The waitress returned shortly and asked for her phone, which she had lent to the pilgrim so he could call home. He got aggressive and insisted it was his, so Miguel had to wrestle it off him. He then fell back and cursed the night sky and the three of us for about half an hour, stoping only to say the word ‘mamasita’ every minute or so, chanting it in a suddenly calm and lobotomised voice as though in a trance.

Eventually, Miguel and I decided the safest place for him was his bed. I prepared a bed for him at the other end of the room, right next to the bathrooms, while Miguel and Diego hauled him to his feet and carried him inside. Between the three of us we got him to the bathroom and stood by for ten minutes to make sure he didn’t hurt himself, and then managed to get him into bed, from which – mercifully – he did not get back up.
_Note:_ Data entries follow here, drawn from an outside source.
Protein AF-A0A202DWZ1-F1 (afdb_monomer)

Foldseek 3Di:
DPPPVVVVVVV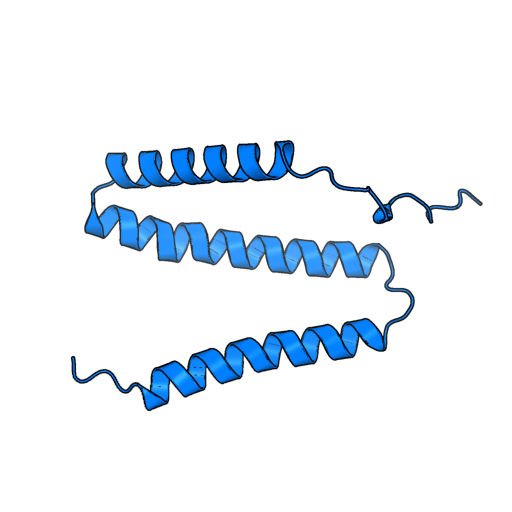VVVVVVVVVVVVVVVVVCPDDDPVRVCVVVVVVVVVVVCCCVVPVLVVQCVVPNDVVSVVVVVVVVVVVVVVVVPDDDDPPPPPPPPPD

pLDDT: mean 86.24, std 14.47, range [42.22, 97.12]

Secondary stru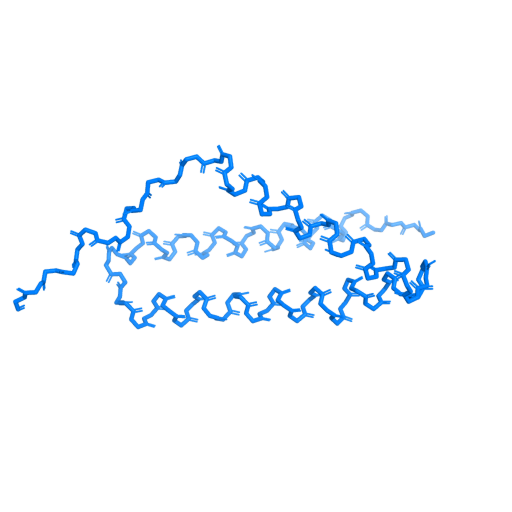cture (DSSP, 8-state):
----HHHHHHHHHHHHHHHHHHHHHHHH-SS--HHHHHHHHHHHHHHHHHIIIIIIHHHHHHHH-HHHHHHHHHHHHHHHHHHHHHS----GGGTT----

Mean predicted aligned error: 8.13 Å

Structure (mmCIF, N/CA/C/O backbone):
data_AF-A0A202DWZ1-F1
#
_entry.id   AF-A0A202DWZ1-F1
#
loop_
_atom_site.group_PDB
_atom_site.id
_atom_site.type_symbol
_atom_site.label_atom_id
_atom_site.label_alt_id
_atom_site.label_comp_id
_atom_site.label_asym_id
_atom_site.label_entity_i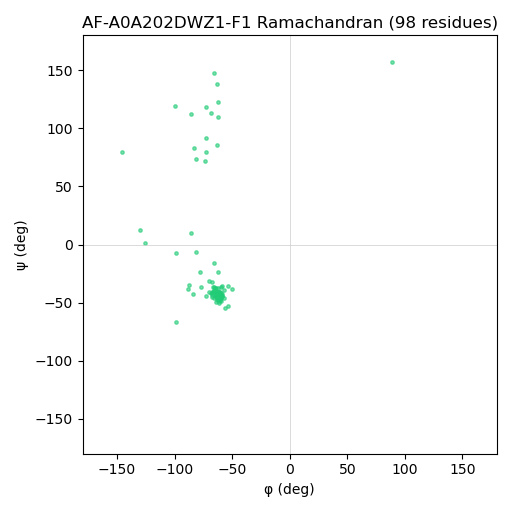d
_atom_site.label_seq_id
_atom_site.pdbx_PDB_ins_code
_atom_site.Cartn_x
_atom_site.Cartn_y
_atom_site.Cartn_z
_atom_site.occupancy
_atom_site.B_iso_or_equiv
_atom_site.auth_seq_id
_atom_site.auth_comp_id
_atom_site.auth_asym_id
_atom_site.auth_atom_id
_atom_site.pdbx_PDB_model_num
ATOM 1 N N . MET A 1 1 ? 16.903 -17.083 -11.833 1.00 50.88 1 MET A N 1
ATOM 2 C CA . MET A 1 1 ? 16.594 -17.082 -10.390 1.00 50.88 1 MET A CA 1
ATOM 3 C C . MET A 1 1 ? 15.849 -18.374 -10.090 1.00 50.88 1 MET A C 1
ATOM 5 O O . MET A 1 1 ? 14.791 -18.576 -10.665 1.00 50.88 1 MET A O 1
ATOM 9 N N . LYS A 1 2 ? 16.416 -19.311 -9.314 1.00 51.53 2 LYS A N 1
ATOM 10 C CA . LYS A 1 2 ? 15.603 -20.392 -8.731 1.00 51.53 2 LYS A CA 1
ATOM 11 C C . LYS A 1 2 ? 14.801 -19.716 -7.634 1.00 51.53 2 LYS A C 1
ATOM 13 O O . LYS A 1 2 ? 15.326 -19.490 -6.550 1.00 51.53 2 LYS A O 1
ATOM 18 N N . GLU A 1 3 ? 13.614 -19.244 -7.978 1.00 63.12 3 GLU A N 1
ATOM 19 C CA . GLU A 1 3 ? 12.769 -18.574 -7.007 1.00 63.12 3 GLU A CA 1
ATOM 20 C C . GLU A 1 3 ? 12.434 -19.571 -5.908 1.00 63.12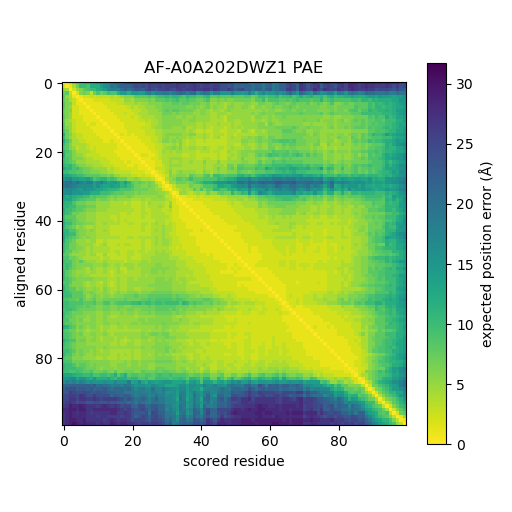 3 GLU A C 1
ATOM 22 O O . GLU A 1 3 ? 11.927 -20.667 -6.159 1.00 63.12 3 GLU A O 1
ATOM 27 N N . ASN A 1 4 ? 12.785 -19.209 -4.678 1.00 83.25 4 ASN A N 1
ATOM 28 C CA . ASN A 1 4 ? 12.397 -19.965 -3.506 1.00 83.25 4 ASN A CA 1
ATOM 29 C C . ASN A 1 4 ? 10.903 -19.708 -3.309 1.00 83.25 4 ASN A C 1
ATOM 31 O O . ASN A 1 4 ? 10.519 -18.872 -2.498 1.00 83.25 4 ASN A O 1
ATOM 35 N N . ILE A 1 5 ? 10.063 -20.403 -4.078 1.00 88.50 5 ILE A N 1
ATOM 36 C CA . ILE A 1 5 ? 8.595 -20.315 -4.011 1.00 88.50 5 ILE A CA 1
ATOM 37 C C . ILE A 1 5 ? 8.131 -20.463 -2.557 1.00 88.50 5 ILE A C 1
ATOM 39 O O . ILE A 1 5 ? 7.267 -19.729 -2.097 1.00 88.50 5 ILE A O 1
ATOM 43 N N . TRP A 1 6 ? 8.790 -21.344 -1.798 1.00 90.94 6 TRP A N 1
ATOM 44 C CA . TRP A 1 6 ? 8.597 -21.502 -0.357 1.00 90.94 6 TRP A CA 1
ATOM 45 C C . TRP A 1 6 ? 8.825 -20.222 0.454 1.00 90.94 6 TRP A C 1
ATOM 47 O O . TRP A 1 6 ? 8.078 -19.954 1.389 1.00 90.94 6 TRP A O 1
ATOM 57 N N . PHE A 1 7 ? 9.832 -19.422 0.103 1.00 91.75 7 PHE A N 1
ATOM 58 C CA . PHE A 1 7 ? 10.128 -18.156 0.769 1.00 91.75 7 PHE A CA 1
ATOM 59 C C . PHE A 1 7 ? 9.096 -17.077 0.423 1.00 91.75 7 PHE A C 1
ATOM 61 O O . PHE A 1 7 ? 8.590 -16.418 1.327 1.00 91.75 7 PHE A O 1
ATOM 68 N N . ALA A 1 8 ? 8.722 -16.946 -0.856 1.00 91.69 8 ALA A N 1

Ten minutes later, the unexpected arrival of two locals from the petrol station that is curiously twinned with the monastery almost undid our hard work, when they tried to fix the adjoining door to the garage by slamming it to several times, unaware or uncaring for the sleeping pilgrims just a few feet away. The German swore loudly after every bump in the night, until sleep finally found him – and turned him into a human onboard motor, snoring loud enough to wake the whole monastery, if not just the room in which he lay.